> What needs to be done
Transcribe the data below verbatim from the line with "ATOM 36 N N" to the line with "ATOM 53 C CA". Include both of those lines.

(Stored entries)
=-=-=

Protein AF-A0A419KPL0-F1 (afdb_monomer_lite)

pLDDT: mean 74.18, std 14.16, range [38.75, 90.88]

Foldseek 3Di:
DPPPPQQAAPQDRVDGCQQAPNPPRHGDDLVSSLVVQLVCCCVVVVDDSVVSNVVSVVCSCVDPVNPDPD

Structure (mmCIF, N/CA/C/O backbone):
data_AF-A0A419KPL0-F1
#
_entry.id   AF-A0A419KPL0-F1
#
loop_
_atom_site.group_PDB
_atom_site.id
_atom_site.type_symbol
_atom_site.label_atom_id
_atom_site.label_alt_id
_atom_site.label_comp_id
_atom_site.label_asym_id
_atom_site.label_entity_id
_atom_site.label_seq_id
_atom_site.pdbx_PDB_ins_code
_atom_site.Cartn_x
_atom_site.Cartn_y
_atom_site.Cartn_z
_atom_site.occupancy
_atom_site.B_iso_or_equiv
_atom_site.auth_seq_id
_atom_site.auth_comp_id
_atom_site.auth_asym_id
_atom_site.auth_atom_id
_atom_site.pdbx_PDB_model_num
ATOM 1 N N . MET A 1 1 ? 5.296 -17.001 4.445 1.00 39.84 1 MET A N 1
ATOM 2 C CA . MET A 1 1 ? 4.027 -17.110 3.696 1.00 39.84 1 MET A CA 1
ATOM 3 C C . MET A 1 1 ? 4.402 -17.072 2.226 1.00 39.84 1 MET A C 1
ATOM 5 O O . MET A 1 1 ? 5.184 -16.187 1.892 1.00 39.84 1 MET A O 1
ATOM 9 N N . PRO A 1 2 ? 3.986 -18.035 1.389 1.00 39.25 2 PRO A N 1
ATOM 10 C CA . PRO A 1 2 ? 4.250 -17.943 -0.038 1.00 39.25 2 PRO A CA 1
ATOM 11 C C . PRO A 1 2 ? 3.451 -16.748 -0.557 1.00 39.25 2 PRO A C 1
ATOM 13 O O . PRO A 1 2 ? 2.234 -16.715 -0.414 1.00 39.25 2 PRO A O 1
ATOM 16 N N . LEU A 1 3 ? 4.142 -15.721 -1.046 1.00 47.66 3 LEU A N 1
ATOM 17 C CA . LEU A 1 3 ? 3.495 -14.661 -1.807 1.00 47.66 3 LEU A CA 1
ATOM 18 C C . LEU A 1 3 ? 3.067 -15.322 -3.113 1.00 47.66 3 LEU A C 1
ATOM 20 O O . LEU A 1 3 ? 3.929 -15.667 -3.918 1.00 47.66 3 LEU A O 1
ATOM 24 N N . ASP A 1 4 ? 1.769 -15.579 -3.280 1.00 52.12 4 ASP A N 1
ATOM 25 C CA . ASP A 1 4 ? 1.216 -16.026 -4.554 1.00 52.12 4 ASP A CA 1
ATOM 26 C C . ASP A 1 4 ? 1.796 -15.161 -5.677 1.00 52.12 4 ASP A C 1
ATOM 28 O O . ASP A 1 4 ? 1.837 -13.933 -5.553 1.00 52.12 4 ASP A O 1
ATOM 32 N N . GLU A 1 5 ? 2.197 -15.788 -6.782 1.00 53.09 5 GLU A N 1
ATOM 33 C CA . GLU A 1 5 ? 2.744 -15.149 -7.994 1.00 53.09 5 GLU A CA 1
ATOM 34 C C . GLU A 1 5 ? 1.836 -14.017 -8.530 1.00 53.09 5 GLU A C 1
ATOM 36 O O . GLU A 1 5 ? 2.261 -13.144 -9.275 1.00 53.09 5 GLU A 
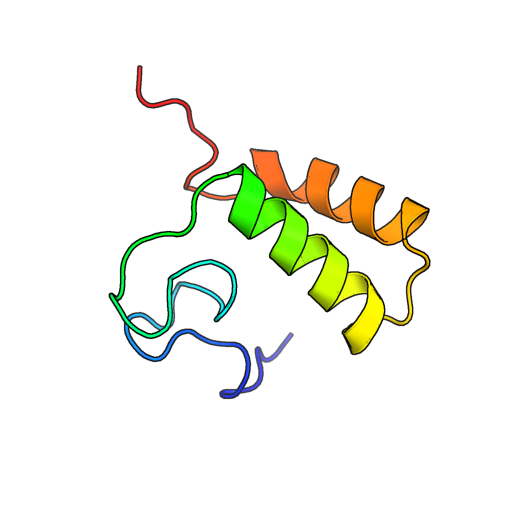O 1
ATOM 41 N N . LYS A 1 6 ? 0.567 -13.995 -8.095 1.00 61.28 6 LYS A N 1
ATOM 42 C CA . LYS A 1 6 ? -0.437 -12.962 -8.388 1.00 61.28 6 LYS A CA 1
ATOM 43 C C . LYS A 1 6 ? -0.303 -11.677 -7.563 1.00 61.28 6 LYS A C 1
ATOM 45 O O . LYS A 1 6 ? -0.981 -10.701 -7.865 1.00 61.28 6 LYS A O 1
ATOM 50 N N . THR A 1 7 ? 0.501 -11.676 -6.504 1.00 67.44 7 THR A N 1
ATOM 51 C CA . THR A 1 7 ? 0.657 -10.546 -5.567 1.00 67.44 7 THR A CA 1
ATOM 52 C C . THR A 1 7 ? 2.027 -9.881 -5.652 1.00 67.44 7 THR A C 1
ATOM 54 O O . THR A 1 7 ? 2.246 -8.832 -5.042 1.00 67.44 7 THR A O 1
ATOM 57 N N . THR A 1 8 ? 2.938 -10.455 -6.436 1.00 71.19 8 THR A N 1
ATOM 58 C CA . THR A 1 8 ? 4.273 -9.928 -6.720 1.00 71.19 8 THR A CA 1
ATOM 59 C C . THR A 1 8 ? 4.251 -9.046 -7.965 1.00 71.19 8 THR A C 1
ATOM 61 O O . THR A 1 8 ? 3.507 -9.296 -8.909 1.00 71.19 8 THR A O 1
ATOM 64 N N . SER A 1 9 ? 5.042 -7.976 -7.958 1.00 77.25 9 SER A N 1
ATOM 65 C CA . SER A 1 9 ? 5.142 -7.060 -9.091 1.00 77.25 9 SER A CA 1
ATOM 66 C C . SER A 1 9 ? 5.721 -7.765 -10.318 1.00 77.25 9 SER A C 1
ATOM 68 O O . SER A 1 9 ? 6.688 -8.521 -10.212 1.00 77.25 9 SER A O 1
ATOM 70 N N . LYS A 1 10 ? 5.182 -7.449 -11.501 1.00 79.75 10 LYS A N 1
ATOM 71 C CA . LYS A 1 10 ? 5.668 -7.956 -12.792 1.00 79.75 10 LYS A CA 1
ATOM 72 C C . LYS A 1 10 ? 7.060 -7.434 -13.166 1.00 79.75 10 LYS A C 1
ATOM 74 O O . LYS A 1 10 ? 7.708 -8.001 -14.038 1.00 79.75 10 LYS A O 1
ATOM 79 N N . PHE A 1 11 ? 7.485 -6.325 -12.557 1.00 81.00 11 PHE A N 1
ATOM 80 C CA . PHE A 1 11 ? 8.768 -5.682 -12.845 1.00 81.00 11 PHE A CA 1
ATOM 81 C C . PHE A 1 11 ? 9.877 -6.136 -11.896 1.00 81.00 11 PHE A C 1
ATOM 83 O O . PHE A 1 11 ? 11.016 -6.303 -12.322 1.00 81.00 11 PHE A O 1
ATOM 90 N N . ASP A 1 12 ? 9.563 -6.323 -10.614 1.00 75.25 12 ASP A N 1
ATOM 91 C CA . ASP A 1 12 ? 10.545 -6.696 -9.601 1.00 75.25 12 ASP A CA 1
ATOM 92 C C . ASP A 1 12 ? 9.877 -7.520 -8.495 1.00 75.25 12 ASP A C 1
ATOM 94 O O . ASP A 1 12 ? 9.066 -7.018 -7.715 1.00 75.25 12 ASP A O 1
ATOM 98 N N . GLY A 1 13 ? 10.259 -8.796 -8.402 1.00 73.12 13 GLY A N 1
ATOM 99 C CA . GLY A 1 13 ? 9.705 -9.744 -7.432 1.00 73.12 13 GLY A CA 1
ATOM 100 C C . GLY A 1 13 ? 9.987 -9.400 -5.963 1.00 73.12 13 GLY A C 1
ATOM 101 O O . GLY A 1 13 ? 9.467 -10.068 -5.072 1.00 73.12 13 GLY A O 1
ATOM 102 N N . ARG A 1 14 ? 10.790 -8.366 -5.677 1.00 75.12 14 ARG A N 1
ATOM 103 C CA . ARG A 1 14 ? 10.973 -7.831 -4.317 1.00 75.12 14 ARG A CA 1
ATOM 104 C C . ARG A 1 14 ? 9.800 -6.967 -3.866 1.00 75.12 14 ARG A C 1
ATOM 106 O O . ARG A 1 14 ? 9.638 -6.755 -2.664 1.00 75.12 14 ARG A O 1
ATOM 113 N N . TYR A 1 15 ? 9.008 -6.454 -4.803 1.00 75.25 15 TYR A N 1
ATOM 114 C CA . TYR A 1 15 ? 7.877 -5.581 -4.524 1.00 75.25 15 TYR A CA 1
ATOM 115 C C . TYR A 1 15 ? 6.559 -6.311 -4.756 1.00 75.25 15 TYR A C 1
ATOM 117 O O . TYR A 1 15 ? 6.417 -7.135 -5.656 1.00 75.25 15 TYR A O 1
ATOM 125 N N . CYS A 1 16 ? 5.568 -5.986 -3.933 1.00 77.19 16 CYS A N 1
ATOM 126 C CA . CYS A 1 16 ? 4.198 -6.411 -4.161 1.00 77.19 16 CYS A CA 1
ATOM 127 C C . CYS A 1 16 ? 3.558 -5.615 -5.314 1.00 77.19 16 CYS A C 1
ATOM 129 O O . CYS A 1 16 ? 4.006 -4.508 -5.619 1.00 77.19 16 CYS A O 1
ATOM 131 N N . ILE A 1 17 ? 2.466 -6.113 -5.903 1.00 79.12 17 ILE A N 1
ATOM 132 C CA . ILE A 1 17 ? 1.706 -5.400 -6.954 1.00 79.12 17 ILE A CA 1
ATOM 133 C C . ILE A 1 17 ? 1.195 -4.016 -6.519 1.00 79.12 17 ILE A C 1
ATOM 135 O O . ILE A 1 17 ? 0.911 -3.174 -7.361 1.00 79.12 17 ILE A O 1
ATOM 139 N N . HIS A 1 18 ? 1.083 -3.776 -5.210 1.00 74.56 18 HIS A N 1
ATOM 140 C CA . HIS A 1 18 ? 0.677 -2.490 -4.630 1.00 74.56 18 HIS A CA 1
ATOM 141 C C . HIS A 1 18 ? 1.865 -1.576 -4.293 1.00 74.56 18 HIS A C 1
ATOM 143 O O . HIS A 1 18 ? 1.691 -0.400 -3.993 1.00 74.56 18 HIS A O 1
ATOM 149 N N . CYS A 1 19 ? 3.074 -2.132 -4.292 1.00 76.56 19 CYS A N 1
ATOM 150 C CA . CYS A 1 19 ? 4.306 -1.469 -3.888 1.00 76.56 19 CYS A CA 1
ATOM 151 C C . CYS A 1 19 ? 5.009 -0.809 -5.088 1.00 76.56 19 CYS A C 1
ATOM 153 O O . CYS A 1 19 ? 5.830 0.092 -4.919 1.00 76.56 19 CYS A O 1
ATOM 155 N N . GL
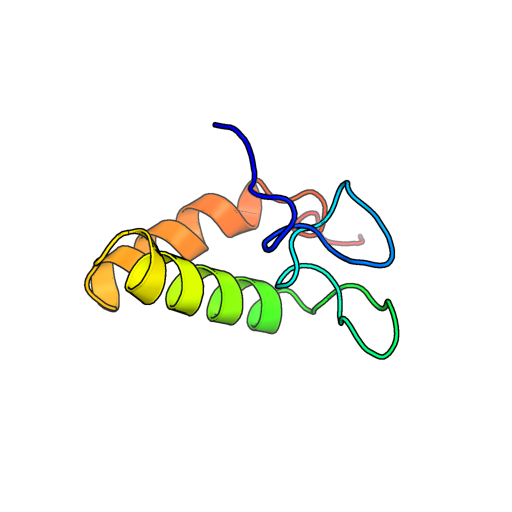N A 1 20 ? 4.692 -1.271 -6.296 1.00 79.75 20 GLN A N 1
ATOM 156 C CA . GLN A 1 20 ? 5.238 -0.795 -7.556 1.00 79.75 20 GLN A CA 1
ATOM 157 C C . GLN A 1 20 ? 4.108 -0.732 -8.580 1.00 79.75 20 GLN A C 1
ATOM 159 O O . GLN A 1 20 ? 3.319 -1.673 -8.685 1.00 79.75 20 GLN A O 1
ATOM 164 N N . ASP A 1 21 ? 4.029 0.361 -9.328 1.00 79.31 21 ASP A N 1
ATOM 165 C CA . ASP A 1 21 ? 3.043 0.527 -10.380 1.00 79.31 21 ASP A CA 1
ATOM 166 C C . ASP A 1 21 ? 3.245 -0.540 -11.461 1.00 79.31 21 ASP A C 1
ATOM 168 O O . ASP A 1 21 ? 4.335 -0.731 -12.005 1.00 79.31 21 ASP A O 1
ATOM 172 N N . GLN A 1 22 ? 2.176 -1.273 -11.761 1.00 80.31 22 GLN A N 1
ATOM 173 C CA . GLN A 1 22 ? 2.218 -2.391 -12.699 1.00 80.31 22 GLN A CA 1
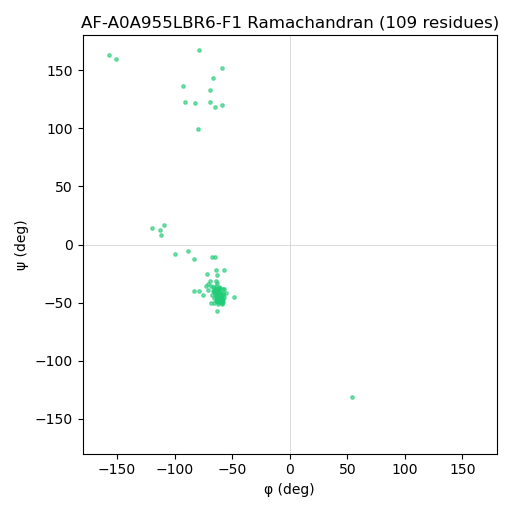Protein AF-A0A955LBR6-F1 (afdb_monomer)

Structure (mmCIF, N/CA/C/O backbone):
data_AF-A0A955LBR6-F1
#
_entry.id   AF-A0A955LBR6-F1
#
loop_
_atom_site.group_PDB
_atom_site.id
_atom_site.type_symbol
_atom_site.label_atom_id
_atom_site.label_alt_id
_atom_site.label_comp_id
_atom_site.label_asym_id
_atom_site.label_entity_id
_atom_site.label_seq_id
_atom_site.pdbx_PDB_ins_code
_atom_site.Cartn_x
_atom_site.Cartn_y
_atom_site.Cartn_z
_atom_site.occupancy
_atom_site.B_iso_or_equiv
_atom_site.auth_seq_id
_atom_site.auth_comp_id
_atom_site.auth_asym_id
_atom_site.auth_atom_id
_atom_site.pdbx_PDB_model_num
ATOM 1 N N . MET A 1 1 ? -22.895 8.337 12.899 1.00 59.16 1 MET A N 1
ATOM 2 C CA . MET A 1 1 ? -21.557 7.716 13.020 1.00 59.16 1 MET A CA 1
ATOM 3 C C . MET A 1 1 ? -21.256 6.699 11.913 1.00 59.16 1 MET A C 1
ATOM 5 O O . MET A 1 1 ? -20.086 6.437 11.688 1.00 59.16 1 MET A O 1
ATOM 9 N N . GLU A 1 2 ? -22.244 6.188 11.164 1.00 76.62 2 GLU A N 1
ATOM 10 C
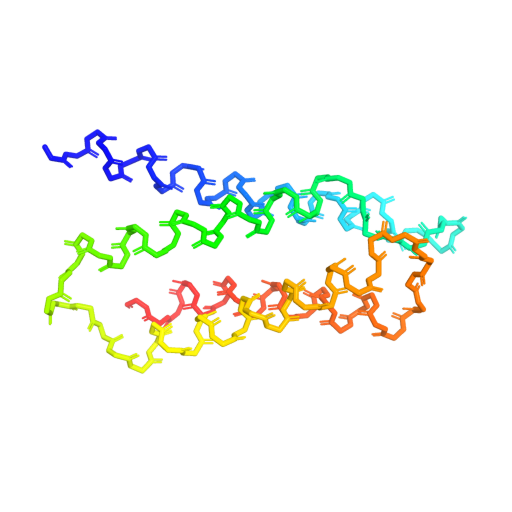 CA . GLU A 1 2 ? -21.992 5.199 10.095 1.00 76.62 2 GLU A CA 1
ATOM 11 C C . GLU A 1 2 ? -21.373 5.790 8.823 1.00 76.62 2 GLU A C 1
ATOM 13 O O . GLU A 1 2 ? -20.405 5.247 8.309 1.00 76.62 2 GLU A O 1
ATOM 18 N N . THR A 1 3 ? -21.854 6.940 8.341 1.00 91.31 3 THR A N 1
ATOM 19 C CA . THR A 1 3 ? -21.451 7.459 7.021 1.00 91.31 3 THR A CA 1
ATOM 20 C C . THR A 1 3 ? -19.948 7.712 6.904 1.00 91.31 3 THR A C 1
ATOM 22 O O . THR A 1 3 ? -19.345 7.358 5.897 1.00 91.31 3 THR A O 1
ATOM 25 N N . PHE A 1 4 ? -19.315 8.279 7.936 1.00 91.06 4 PHE A N 1
ATOM 26 C CA . PHE A 1 4 ? -17.871 8.528 7.922 1.00 91.06 4 PHE A CA 1
ATOM 27 C C . PHE A 1 4 ? -17.065 7.221 7.936 1.00 91.06 4 PHE A C 1
ATOM 29 O O . PHE A 1 4 ? -16.129 7.078 7.154 1.00 91.06 4 PHE A O 1
ATOM 36 N N . HIS A 1 5 ? -17.461 6.247 8.762 1.00 92.38 5 HIS A N 1
ATOM 37 C CA . HIS A 1 5 ? -16.852 4.915 8.775 1.00 92.38 5 HIS A CA 1
ATOM 38 C C . HIS A 1 5 ? -16.997 4.215 7.415 1.00 92.38 5 HIS A C 1
ATOM 40 O O . HIS A 1 5 ? -16.009 3.736 6.864 1.00 92.38 5 HIS A O 1
ATOM 46 N N . SER A 1 6 ? -18.195 4.225 6.823 1.00 94.12 6 SER A N 1
ATOM 47 C CA . SER A 1 6 ? -18.453 3.627 5.508 1.00 94.12 6 SER A CA 1
ATOM 48 C C . SER A 1 6 ? -17.650 4.293 4.390 1.00 94.12 6 SER A C 1
ATOM 50 O O . SER A 1 6 ? -17.145 3.594 3.516 1.00 94.12 6 SER A O 1
ATOM 52 N N . ILE A 1 7 ? -17.485 5.621 4.423 1.00 95.94 7 ILE A N 1
ATOM 53 C CA . ILE A 1 7 ? -16.630 6.342 3.467 1.00 95.94 7 ILE A CA 1
ATOM 54 C C . ILE A 1 7 ? -15.174 5.896 3.614 1.00 95.94 7 ILE A C 1
ATOM 56 O O . ILE A 1 7 ? -14.528 5.597 2.611 1.00 95.94 7 ILE A O 1
ATOM 60 N N . LEU A 1 8 ? -14.651 5.828 4.842 1.00 95.12 8 LEU A N 1
ATOM 61 C CA . LEU A 1 8 ? -13.279 5.374 5.075 1.00 95.12 8 LEU A CA 1
ATOM 62 C C . LEU A 1 8 ? -13.076 3.933 4.614 1.00 95.12 8 LEU A C 1
ATOM 64 O O . LEU A 1 8 ? -12.093 3.658 3.933 1.00 95.12 8 LEU A O 1
ATOM 68 N N . LEU A 1 9 ? -14.013 3.037 4.933 1.00 93.88 9 LEU A N 1
ATOM 69 C CA . LEU A 1 9 ? -13.974 1.644 4.496 1.00 93.88 9 LEU A CA 1
ATOM 70 C C . LEU A 1 9 ? -14.005 1.538 2.967 1.00 93.88 9 LEU A C 1
ATOM 72 O O . LEU A 1 9 ? -13.196 0.824 2.381 1.00 93.88 9 LEU A O 1
ATOM 76 N N . PHE A 1 10 ? -14.886 2.294 2.309 1.00 96.44 10 PHE A N 1
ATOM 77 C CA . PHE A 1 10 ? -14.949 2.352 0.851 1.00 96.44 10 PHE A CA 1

=-=-=

> Written answer
ATOM 36 N N . HIS A 1 5 ? -17.461 6.247 8.762 1.00 92.38 5 HIS A N 1
ATOM 37 C CA . HIS A 1 5 ? -16.852 4.915 8.775 1.00 92.38 5 HIS A CA 1
ATOM 38 C C . HIS A 1 5 ? -16.997 4.215 7.415 1.00 92.38 5 HIS A C 1
ATOM 40 O O . HIS A 1 5 ? -16.009 3.736 6.864 1.00 92.38 5 HIS A O 1
ATOM 46 N N . SER A 1 6 ? -18.195 4.225 6.823 1.00 94.12 6 SER A N 1
ATOM 47 C CA . SER A 1 6 ? -18.453 3.627 5.508 1.00 94.12 6 SER A CA 1
ATOM 48 C C . SER A 1 6 ? -17.650 4.293 4.390 1.00 94.12 6 SER A C 1
ATOM 50 O O . SER A 1 6 ? -17.145 3.594 3.516 1.00 94.12 6 SER A O 1
ATOM 52 N N . ILE A 1 7 ? -17.485 5.621 4.423 1.00 95.94 7 ILE A N 1
ATOM 53 C CA . ILE A 1 7 ? -16.630 6.342 3.467 1.00 95.94 7 ILE A CA 1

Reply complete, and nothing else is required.